The American Society of Mechanical Engineers or ASME was founded in 1880. ASME has codes and standards for various fields of engineering and components. ASME has more than 110,000 members in more than 150 countries worldwide. The main purpose was to prevent the failure of boiler pressure vessels. The ASME VIII code refers to the pressurized parts of a shell & tube heat exchanger, which covers the parts in the shell, mainly the tubes. Sections II and V, which refer to materials and non-destructive testing, are also occasionally used for design purposes.

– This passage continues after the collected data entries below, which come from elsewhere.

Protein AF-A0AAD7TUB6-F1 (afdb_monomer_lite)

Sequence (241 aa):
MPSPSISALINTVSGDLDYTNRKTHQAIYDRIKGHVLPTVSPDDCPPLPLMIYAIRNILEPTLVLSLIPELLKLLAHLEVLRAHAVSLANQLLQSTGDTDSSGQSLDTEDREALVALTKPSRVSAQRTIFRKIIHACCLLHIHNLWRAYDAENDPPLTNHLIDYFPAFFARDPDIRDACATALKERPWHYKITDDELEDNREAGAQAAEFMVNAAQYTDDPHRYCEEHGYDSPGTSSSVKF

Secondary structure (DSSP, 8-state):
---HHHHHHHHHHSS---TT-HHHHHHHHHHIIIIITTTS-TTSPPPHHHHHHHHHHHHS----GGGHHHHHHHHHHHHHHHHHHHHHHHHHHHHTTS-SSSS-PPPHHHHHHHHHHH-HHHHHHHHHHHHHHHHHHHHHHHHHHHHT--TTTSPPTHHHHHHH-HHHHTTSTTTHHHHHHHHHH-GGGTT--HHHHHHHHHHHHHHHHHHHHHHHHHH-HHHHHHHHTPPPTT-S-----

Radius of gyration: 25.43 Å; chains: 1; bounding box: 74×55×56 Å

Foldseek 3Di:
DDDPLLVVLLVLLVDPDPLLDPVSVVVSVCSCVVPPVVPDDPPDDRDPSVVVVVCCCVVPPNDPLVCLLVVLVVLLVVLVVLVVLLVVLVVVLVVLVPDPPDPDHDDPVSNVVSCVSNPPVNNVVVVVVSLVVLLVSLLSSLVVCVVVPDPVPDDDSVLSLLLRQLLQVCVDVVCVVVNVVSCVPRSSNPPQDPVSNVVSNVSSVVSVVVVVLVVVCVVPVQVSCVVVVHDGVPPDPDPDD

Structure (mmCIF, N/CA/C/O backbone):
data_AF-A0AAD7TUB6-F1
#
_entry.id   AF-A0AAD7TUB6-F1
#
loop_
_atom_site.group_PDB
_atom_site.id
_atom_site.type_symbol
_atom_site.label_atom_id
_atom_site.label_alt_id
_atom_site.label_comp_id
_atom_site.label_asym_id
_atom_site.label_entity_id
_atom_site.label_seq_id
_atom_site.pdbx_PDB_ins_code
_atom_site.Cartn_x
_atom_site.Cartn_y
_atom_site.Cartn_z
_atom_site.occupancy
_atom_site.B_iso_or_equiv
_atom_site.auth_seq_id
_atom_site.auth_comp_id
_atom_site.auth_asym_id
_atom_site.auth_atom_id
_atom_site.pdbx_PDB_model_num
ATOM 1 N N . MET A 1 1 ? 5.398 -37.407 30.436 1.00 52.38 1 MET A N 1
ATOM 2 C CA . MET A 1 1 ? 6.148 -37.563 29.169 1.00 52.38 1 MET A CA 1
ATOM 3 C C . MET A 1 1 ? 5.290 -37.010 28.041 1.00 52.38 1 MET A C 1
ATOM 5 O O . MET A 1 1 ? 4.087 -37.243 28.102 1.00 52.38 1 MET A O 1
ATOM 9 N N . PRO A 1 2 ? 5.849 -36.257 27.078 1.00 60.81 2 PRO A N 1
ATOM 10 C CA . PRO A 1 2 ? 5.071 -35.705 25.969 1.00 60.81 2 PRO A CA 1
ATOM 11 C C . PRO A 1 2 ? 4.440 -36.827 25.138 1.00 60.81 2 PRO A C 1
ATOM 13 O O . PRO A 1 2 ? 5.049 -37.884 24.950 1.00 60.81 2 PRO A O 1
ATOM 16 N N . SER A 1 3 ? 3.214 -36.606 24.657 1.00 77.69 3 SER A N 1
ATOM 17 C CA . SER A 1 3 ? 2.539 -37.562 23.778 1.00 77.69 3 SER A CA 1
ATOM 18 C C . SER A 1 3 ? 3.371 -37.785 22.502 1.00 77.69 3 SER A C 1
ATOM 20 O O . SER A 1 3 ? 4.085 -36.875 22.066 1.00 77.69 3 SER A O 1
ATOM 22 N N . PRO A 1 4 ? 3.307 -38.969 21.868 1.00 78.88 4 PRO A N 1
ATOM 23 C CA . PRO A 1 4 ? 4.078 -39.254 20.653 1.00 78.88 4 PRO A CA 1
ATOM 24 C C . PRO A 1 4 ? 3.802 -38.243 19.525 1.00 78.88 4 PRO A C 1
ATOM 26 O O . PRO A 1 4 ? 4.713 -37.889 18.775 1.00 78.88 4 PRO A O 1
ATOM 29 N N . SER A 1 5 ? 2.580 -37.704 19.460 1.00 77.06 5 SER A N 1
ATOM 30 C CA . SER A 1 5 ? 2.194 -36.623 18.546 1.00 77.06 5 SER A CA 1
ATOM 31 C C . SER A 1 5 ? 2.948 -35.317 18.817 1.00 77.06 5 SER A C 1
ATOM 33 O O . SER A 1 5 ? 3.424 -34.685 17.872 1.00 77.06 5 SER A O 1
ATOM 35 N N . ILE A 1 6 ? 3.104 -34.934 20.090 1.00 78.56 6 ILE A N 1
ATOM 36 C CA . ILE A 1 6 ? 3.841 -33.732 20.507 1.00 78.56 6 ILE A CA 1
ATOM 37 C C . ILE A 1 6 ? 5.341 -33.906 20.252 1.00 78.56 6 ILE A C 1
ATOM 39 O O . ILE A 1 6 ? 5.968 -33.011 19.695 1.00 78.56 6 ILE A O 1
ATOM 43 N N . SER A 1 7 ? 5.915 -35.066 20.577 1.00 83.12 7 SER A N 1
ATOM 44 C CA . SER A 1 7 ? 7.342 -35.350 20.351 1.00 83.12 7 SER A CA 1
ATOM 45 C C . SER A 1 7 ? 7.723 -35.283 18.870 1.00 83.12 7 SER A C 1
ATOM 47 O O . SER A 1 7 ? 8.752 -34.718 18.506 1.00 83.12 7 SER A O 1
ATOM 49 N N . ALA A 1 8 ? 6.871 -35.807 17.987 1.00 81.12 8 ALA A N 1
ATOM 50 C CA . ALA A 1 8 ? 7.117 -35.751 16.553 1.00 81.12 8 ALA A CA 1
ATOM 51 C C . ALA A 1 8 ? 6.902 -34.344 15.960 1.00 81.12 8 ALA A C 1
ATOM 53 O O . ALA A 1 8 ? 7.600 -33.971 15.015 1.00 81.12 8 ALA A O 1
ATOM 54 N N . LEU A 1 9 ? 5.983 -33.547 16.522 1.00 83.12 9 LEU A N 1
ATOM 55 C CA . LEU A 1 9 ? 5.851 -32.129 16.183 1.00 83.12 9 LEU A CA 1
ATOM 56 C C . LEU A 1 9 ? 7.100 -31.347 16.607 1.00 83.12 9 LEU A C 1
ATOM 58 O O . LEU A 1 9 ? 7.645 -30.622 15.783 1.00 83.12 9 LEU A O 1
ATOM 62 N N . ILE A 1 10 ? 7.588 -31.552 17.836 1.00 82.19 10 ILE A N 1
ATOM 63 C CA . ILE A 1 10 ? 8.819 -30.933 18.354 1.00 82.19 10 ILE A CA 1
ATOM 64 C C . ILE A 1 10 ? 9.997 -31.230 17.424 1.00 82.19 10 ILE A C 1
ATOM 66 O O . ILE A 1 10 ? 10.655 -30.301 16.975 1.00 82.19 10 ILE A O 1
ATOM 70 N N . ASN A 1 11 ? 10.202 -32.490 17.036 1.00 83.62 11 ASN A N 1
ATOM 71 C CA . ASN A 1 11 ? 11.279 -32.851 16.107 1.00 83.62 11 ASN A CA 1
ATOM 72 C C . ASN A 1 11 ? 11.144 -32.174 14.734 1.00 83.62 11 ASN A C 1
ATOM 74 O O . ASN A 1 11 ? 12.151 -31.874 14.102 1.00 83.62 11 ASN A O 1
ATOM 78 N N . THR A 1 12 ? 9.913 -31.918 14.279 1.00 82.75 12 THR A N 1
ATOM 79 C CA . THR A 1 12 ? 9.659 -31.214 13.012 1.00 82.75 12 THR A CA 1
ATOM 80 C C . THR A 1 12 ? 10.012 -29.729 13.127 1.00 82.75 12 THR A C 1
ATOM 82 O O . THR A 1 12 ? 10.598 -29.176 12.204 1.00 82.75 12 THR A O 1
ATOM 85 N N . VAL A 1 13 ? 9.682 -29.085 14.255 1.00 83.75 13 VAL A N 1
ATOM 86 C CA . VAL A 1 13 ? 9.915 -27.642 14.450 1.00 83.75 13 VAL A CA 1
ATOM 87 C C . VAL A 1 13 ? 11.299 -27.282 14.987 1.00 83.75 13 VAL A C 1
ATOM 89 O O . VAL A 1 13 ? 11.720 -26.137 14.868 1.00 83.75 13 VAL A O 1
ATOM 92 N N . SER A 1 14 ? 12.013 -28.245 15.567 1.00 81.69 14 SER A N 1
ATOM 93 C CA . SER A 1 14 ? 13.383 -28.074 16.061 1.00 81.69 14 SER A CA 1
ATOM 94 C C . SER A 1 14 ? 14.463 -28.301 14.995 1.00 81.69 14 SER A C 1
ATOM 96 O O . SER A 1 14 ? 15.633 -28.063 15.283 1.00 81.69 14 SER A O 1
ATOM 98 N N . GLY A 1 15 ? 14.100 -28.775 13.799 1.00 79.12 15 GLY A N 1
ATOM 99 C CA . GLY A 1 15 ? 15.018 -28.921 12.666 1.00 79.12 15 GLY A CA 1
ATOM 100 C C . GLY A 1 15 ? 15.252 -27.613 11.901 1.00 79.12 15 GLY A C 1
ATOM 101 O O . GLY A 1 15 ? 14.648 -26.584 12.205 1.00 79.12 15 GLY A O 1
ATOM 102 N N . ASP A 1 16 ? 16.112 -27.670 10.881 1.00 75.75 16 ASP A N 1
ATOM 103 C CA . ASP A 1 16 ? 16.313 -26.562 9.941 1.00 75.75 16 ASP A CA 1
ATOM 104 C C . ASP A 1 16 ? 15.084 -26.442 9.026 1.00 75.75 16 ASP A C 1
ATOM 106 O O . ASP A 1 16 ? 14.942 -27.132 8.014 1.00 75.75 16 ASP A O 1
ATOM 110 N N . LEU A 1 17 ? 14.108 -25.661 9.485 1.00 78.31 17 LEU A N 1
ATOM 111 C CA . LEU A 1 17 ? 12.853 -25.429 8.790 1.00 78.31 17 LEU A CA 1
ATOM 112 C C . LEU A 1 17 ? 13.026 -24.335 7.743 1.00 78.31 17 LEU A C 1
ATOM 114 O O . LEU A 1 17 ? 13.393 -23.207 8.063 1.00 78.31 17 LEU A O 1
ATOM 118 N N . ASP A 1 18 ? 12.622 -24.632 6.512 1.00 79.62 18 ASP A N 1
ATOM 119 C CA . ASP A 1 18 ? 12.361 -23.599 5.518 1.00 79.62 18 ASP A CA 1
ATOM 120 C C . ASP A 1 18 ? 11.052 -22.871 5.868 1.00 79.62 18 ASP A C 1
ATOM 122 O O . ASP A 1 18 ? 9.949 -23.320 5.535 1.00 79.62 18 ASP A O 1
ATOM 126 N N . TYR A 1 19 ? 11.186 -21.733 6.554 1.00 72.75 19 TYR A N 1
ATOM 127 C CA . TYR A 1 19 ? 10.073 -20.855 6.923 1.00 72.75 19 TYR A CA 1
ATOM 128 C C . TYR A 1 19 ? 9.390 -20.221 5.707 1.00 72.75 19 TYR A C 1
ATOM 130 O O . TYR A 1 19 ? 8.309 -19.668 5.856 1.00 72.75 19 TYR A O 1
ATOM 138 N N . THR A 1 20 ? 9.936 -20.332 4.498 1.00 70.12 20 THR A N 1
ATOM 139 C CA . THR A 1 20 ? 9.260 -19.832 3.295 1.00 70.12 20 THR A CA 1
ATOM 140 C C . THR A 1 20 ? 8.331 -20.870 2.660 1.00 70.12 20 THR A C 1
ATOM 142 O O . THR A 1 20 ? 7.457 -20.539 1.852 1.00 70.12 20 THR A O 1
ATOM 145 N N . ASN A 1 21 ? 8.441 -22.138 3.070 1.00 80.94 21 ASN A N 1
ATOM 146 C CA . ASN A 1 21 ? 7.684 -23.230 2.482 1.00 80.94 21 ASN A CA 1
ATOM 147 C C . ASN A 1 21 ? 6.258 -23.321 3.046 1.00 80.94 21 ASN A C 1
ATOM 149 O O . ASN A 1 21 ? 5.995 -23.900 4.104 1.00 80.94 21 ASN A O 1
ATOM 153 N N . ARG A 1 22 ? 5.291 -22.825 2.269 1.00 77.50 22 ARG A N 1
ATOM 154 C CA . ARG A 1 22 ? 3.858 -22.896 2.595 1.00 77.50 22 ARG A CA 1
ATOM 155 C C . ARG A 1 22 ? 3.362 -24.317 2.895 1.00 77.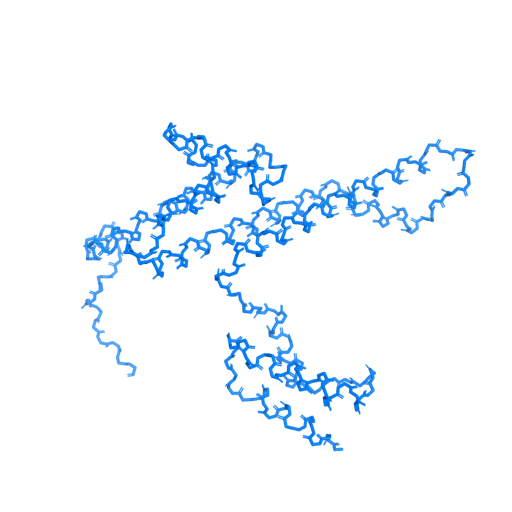50 22 ARG A C 1
ATOM 157 O O . ARG A 1 22 ? 2.518 -24.477 3.774 1.00 77.50 22 ARG A O 1
ATOM 164 N N . LYS A 1 23 ? 3.847 -25.346 2.188 1.00 83.00 23 LYS A N 1
ATOM 165 C CA . LYS A 1 23 ? 3.412 -26.737 2.424 1.00 83.00 23 LYS A CA 1
ATOM 166 C C . LYS A 1 23 ? 3.881 -27.231 3.788 1.00 83.00 23 LYS A C 1
ATOM 168 O O . LYS A 1 23 ? 3.138 -27.937 4.462 1.00 83.00 23 LYS A O 1
ATOM 173 N N . THR A 1 24 ? 5.074 -26.818 4.206 1.00 84.38 24 THR A N 1
ATOM 174 C CA . THR A 1 24 ? 5.620 -27.124 5.530 1.00 84.38 24 THR A CA 1
ATOM 175 C C . THR A 1 24 ? 4.772 -26.492 6.632 1.00 84.38 24 THR A C 1
ATOM 177 O O . THR A 1 24 ? 4.352 -27.192 7.551 1.00 84.38 24 THR A O 1
ATOM 180 N N . HIS A 1 25 ? 4.424 -25.207 6.504 1.00 82.94 25 HIS A N 1
ATOM 181 C CA . HIS A 1 25 ? 3.528 -24.530 7.455 1.00 82.94 25 HIS A CA 1
ATOM 182 C C . HIS A 1 25 ? 2.144 -25.162 7.518 1.00 82.94 25 HIS A C 1
ATOM 184 O O . HIS A 1 25 ? 1.606 -25.377 8.602 1.00 82.94 25 HIS A O 1
ATOM 190 N N . GLN A 1 26 ? 1.583 -25.508 6.360 1.00 83.19 26 GLN A N 1
ATOM 191 C CA . GLN A 1 26 ? 0.291 -26.176 6.286 1.00 83.19 26 GLN A CA 1
ATOM 192 C C . GLN A 1 26 ? 0.332 -27.547 6.973 1.00 83.19 26 GLN A C 1
ATOM 194 O O . GLN A 1 26 ? -0.536 -27.842 7.786 1.00 83.19 26 GLN A O 1
ATOM 199 N N . ALA A 1 27 ? 1.378 -28.345 6.741 1.00 86.88 27 ALA A N 1
ATOM 200 C CA . ALA A 1 27 ? 1.551 -29.634 7.405 1.00 86.88 27 ALA A CA 1
ATOM 201 C C . ALA A 1 27 ? 1.701 -29.497 8.932 1.00 86.88 27 ALA A C 1
ATOM 203 O O . ALA A 1 27 ? 1.147 -30.307 9.678 1.00 86.88 27 ALA A O 1
ATOM 204 N N . ILE A 1 28 ? 2.413 -28.469 9.410 1.00 87.19 28 ILE A N 1
ATOM 205 C CA . ILE A 1 28 ? 2.536 -28.163 10.843 1.00 87.19 28 ILE A CA 1
ATOM 206 C C . ILE A 1 28 ? 1.167 -27.792 11.427 1.00 87.19 28 ILE A C 1
ATOM 208 O O . ILE A 1 28 ? 0.765 -28.360 12.444 1.00 87.19 28 ILE A O 1
ATOM 212 N N . TYR A 1 29 ? 0.423 -26.901 10.767 1.00 86.94 29 TYR A N 1
ATOM 213 C CA . TYR A 1 29 ? -0.914 -26.491 11.197 1.00 86.94 29 TYR A CA 1
ATOM 214 C C . TYR A 1 29 ? -1.898 -27.666 11.229 1.00 86.94 29 TYR A C 1
ATOM 216 O O . TYR A 1 29 ? -2.552 -27.895 12.248 1.00 86.94 29 TYR A O 1
ATOM 224 N N . ASP A 1 30 ? -1.965 -28.453 10.155 1.00 89.31 30 ASP A N 1
ATOM 225 C CA . ASP A 1 30 ? -2.851 -29.614 10.047 1.00 89.31 30 ASP A CA 1
ATOM 226 C C . ASP A 1 30 ? -2.517 -30.662 11.116 1.00 89.31 30 ASP A C 1
ATOM 228 O O . ASP A 1 30 ? -3.409 -31.273 11.712 1.00 89.31 30 ASP A O 1
ATOM 232 N N . ARG A 1 31 ? -1.228 -30.826 11.439 1.00 87.00 31 ARG A N 1
ATOM 233 C CA . ARG A 1 31 ? -0.781 -31.707 12.520 1.00 87.00 31 ARG A CA 1
ATOM 234 C C . ARG A 1 31 ? -1.191 -31.188 13.896 1.00 87.00 31 ARG A C 1
ATOM 236 O O . ARG A 1 31 ? -1.705 -31.974 14.691 1.00 87.00 31 ARG A O 1
ATOM 243 N N . ILE A 1 32 ? -1.010 -29.895 14.176 1.00 85.75 32 ILE A N 1
ATOM 244 C CA . ILE A 1 32 ? -1.454 -29.274 15.435 1.00 85.75 32 ILE A CA 1
ATOM 245 C C . ILE A 1 32 ? -2.967 -29.442 15.587 1.00 85.75 32 ILE A C 1
ATOM 247 O O . ILE A 1 32 ? -3.438 -29.946 16.606 1.00 85.75 32 ILE A O 1
ATOM 251 N N . LYS A 1 33 ? -3.725 -29.086 14.548 1.00 86.38 33 LYS A N 1
ATOM 252 C CA . LYS A 1 33 ? -5.187 -29.115 14.560 1.00 86.38 33 LYS A CA 1
ATOM 253 C C . LYS A 1 33 ? -5.751 -30.528 14.676 1.00 86.38 33 LYS A C 1
ATOM 255 O O . LYS A 1 33 ? -6.680 -30.746 15.445 1.00 86.38 33 LYS A O 1
ATOM 260 N N . GLY A 1 34 ? -5.196 -31.475 13.923 1.00 86.31 34 GLY A N 1
ATOM 261 C CA . GLY A 1 34 ? -5.699 -32.846 13.866 1.00 86.31 34 GLY A CA 1
ATOM 262 C C . GLY A 1 34 ? -5.235 -33.743 15.013 1.00 86.31 34 GLY A C 1
ATOM 263 O O . GLY A 1 34 ? -5.947 -34.676 15.365 1.00 86.31 34 GLY A O 1
ATOM 264 N N . HIS A 1 35 ? -4.056 -33.487 15.593 1.00 83.25 35 HIS A N 1
ATOM 265 C CA . HIS A 1 35 ? -3.406 -34.455 16.489 1.00 83.25 35 HIS A CA 1
ATOM 266 C C . HIS A 1 35 ? -2.942 -33.883 17.826 1.00 83.25 35 HIS A C 1
ATOM 268 O O . HIS A 1 35 ? -2.690 -34.666 18.739 1.00 83.25 35 HIS A O 1
ATOM 274 N N . VAL A 1 36 ? -2.788 -32.561 17.948 1.00 81.69 36 VAL A N 1
ATOM 275 C CA . VAL A 1 36 ? -2.362 -31.924 19.202 1.00 81.69 36 VAL A CA 1
ATOM 276 C C . VAL A 1 36 ? -3.571 -31.353 19.926 1.00 81.69 36 VAL A C 1
ATOM 278 O O . VAL A 1 36 ? -3.887 -31.858 20.998 1.00 81.69 36 VAL A O 1
ATOM 281 N N . LEU A 1 37 ? -4.304 -30.409 19.321 1.00 83.44 37 LEU A N 1
ATOM 282 C CA . LEU A 1 37 ? -5.472 -29.753 19.935 1.00 83.44 37 LEU A CA 1
ATOM 283 C C . LEU A 1 37 ? -6.499 -30.715 20.561 1.00 83.44 37 LEU A C 1
ATOM 285 O O . LEU A 1 37 ? -6.985 -30.402 21.641 1.00 83.44 37 LEU A O 1
ATOM 289 N N . PRO A 1 38 ? -6.816 -31.889 19.975 1.00 85.69 38 PRO A N 1
ATOM 290 C CA . PRO A 1 38 ? -7.771 -32.816 20.590 1.00 85.69 38 PRO A CA 1
ATOM 291 C C . PRO A 1 38 ? -7.258 -33.515 21.860 1.00 85.69 38 PRO A C 1
ATOM 293 O O . PRO A 1 38 ? -8.023 -34.213 22.518 1.00 85.69 38 PRO A O 1
ATOM 296 N N . THR A 1 39 ? -5.962 -33.407 22.166 1.00 81.94 39 THR A N 1
ATOM 297 C CA . THR A 1 39 ? -5.274 -34.225 23.183 1.00 81.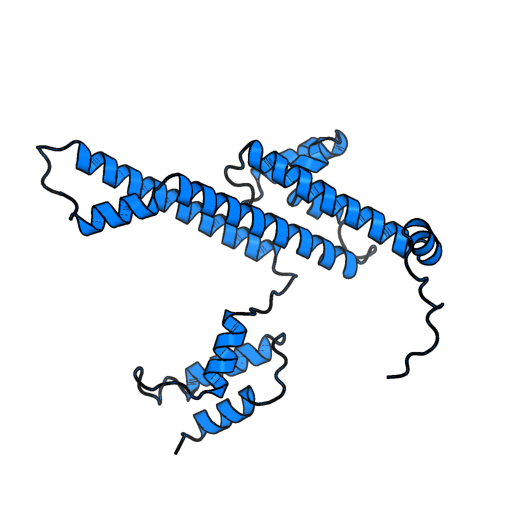94 39 THR A CA 1
ATOM 298 C C . THR A 1 39 ? -4.640 -33.428 24.319 1.00 81.94 39 THR A C 1
ATOM 300 O O . THR A 1 39 ? -4.226 -34.035 25.304 1.00 81.94 39 THR A O 1
ATOM 303 N N . VAL A 1 40 ? -4.547 -32.102 24.196 1.00 81.00 40 VAL A N 1
ATOM 304 C CA . VAL A 1 40 ? -3.990 -31.212 25.230 1.00 81.00 40 VAL A CA 1
ATOM 305 C C . VAL A 1 40 ? -5.073 -30.330 25.831 1.00 81.00 40 VAL A C 1
ATOM 307 O O . VAL A 1 40 ? -6.025 -29.959 25.142 1.00 81.00 40 VAL A O 1
ATOM 310 N N . SER A 1 41 ? -4.930 -29.999 27.116 1.00 83.81 41 SER A N 1
ATOM 311 C CA . SER A 1 41 ? -5.815 -29.031 27.760 1.00 83.81 41 SER A CA 1
ATOM 312 C C . SER A 1 41 ? -5.590 -27.639 27.153 1.00 83.81 41 SER A C 1
ATOM 314 O O . SER A 1 41 ? -4.445 -27.298 26.850 1.00 83.81 41 SER A O 1
ATOM 316 N N . PRO A 1 42 ? -6.629 -26.797 27.006 1.00 74.31 42 PRO A N 1
ATOM 317 C CA . PRO A 1 42 ? -6.465 -25.396 26.608 1.00 74.31 42 PRO A CA 1
ATOM 318 C C . PRO A 1 42 ? -5.548 -24.597 27.545 1.00 74.31 42 PRO A C 1
ATOM 320 O O . PRO A 1 42 ? -4.941 -23.620 27.115 1.00 74.31 42 PRO A O 1
ATOM 323 N N . ASP A 1 43 ? -5.444 -25.028 28.805 1.00 79.62 43 ASP A N 1
ATOM 324 C CA . ASP A 1 43 ? -4.631 -24.385 29.840 1.00 79.62 43 ASP A CA 1
ATOM 325 C C . ASP A 1 43 ? -3.168 -24.872 29.849 1.00 79.62 43 ASP A C 1
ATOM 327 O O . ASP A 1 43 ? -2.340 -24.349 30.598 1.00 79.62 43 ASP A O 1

The CEN (French for Comité Européen de Normalisation), also known as the European Committee for Standardization, is a public standardization group established in 1961. The 34 Member States work together to develop European Standards (ENs) in different sectors/services and are officially recognized as a European standardization body by the European Union, the European Free Trade Association and the United Kingdom. EN 13445, a relatively new code for pressure vessels, came into full effect on May 22, 2002. Written with the European Pressure Equipment Directive, it was compiled by CEN Technical Committee TC54 for 10 years. While it lacks a strong historical background and suffers from the disadvantage of lowest common denominator writing, it was written by experts responsible for maintaining the various national codes and is intended to be updated regularly to fill existing gaps.
The environmental issue, already discussed in the Netherlands during a Christmas speech by Queen Beatrix in 1988, becomes more active in the 1920s. More demands are being made on everything that has to do with heating and cooling, both at home and in an industrial environment. The call for ‘the polluter pays’ is getting clearer and clearer!
The ‘traps’ of solutions
So now that the terms are defined, one question…why continue to offer the easiest or most (for the seller) profitable solutions instead of a custom, specialized solution that can meet all needs? Do we really need the cheapest solution ‘at the moment’, or are we better served with a solution that provides insight into the purchase, maintenance, operational costs and lifespan?
Salespeople looking to score “easy” can give you serious headaches and growing pains. If the capacity of your heat exchanger is limited, the heat exchanger quickly becomes dirty, you are not told what the maintenance instructions are, you do not have insight into what the various replacement parts cost, ouch! When the heat exchanger falls out of service, the costs can be enormous!
The philosoply of Spiralex
One heat exchanger advice that works wherever you need it sounds simple, but realistically it’s extremely difficult to get it right. Remember that it should be simple enough for a quick advice, but there is always more to a heat exchanger: namely an entire process! Even with the most ‘simple’ request, you are dealing with the process behind it and the future: are we going to expand, what is the lifespan, what are the future costs, etc. The technology is only the first part; the (future) costs and lifespan must be transparent to everyone.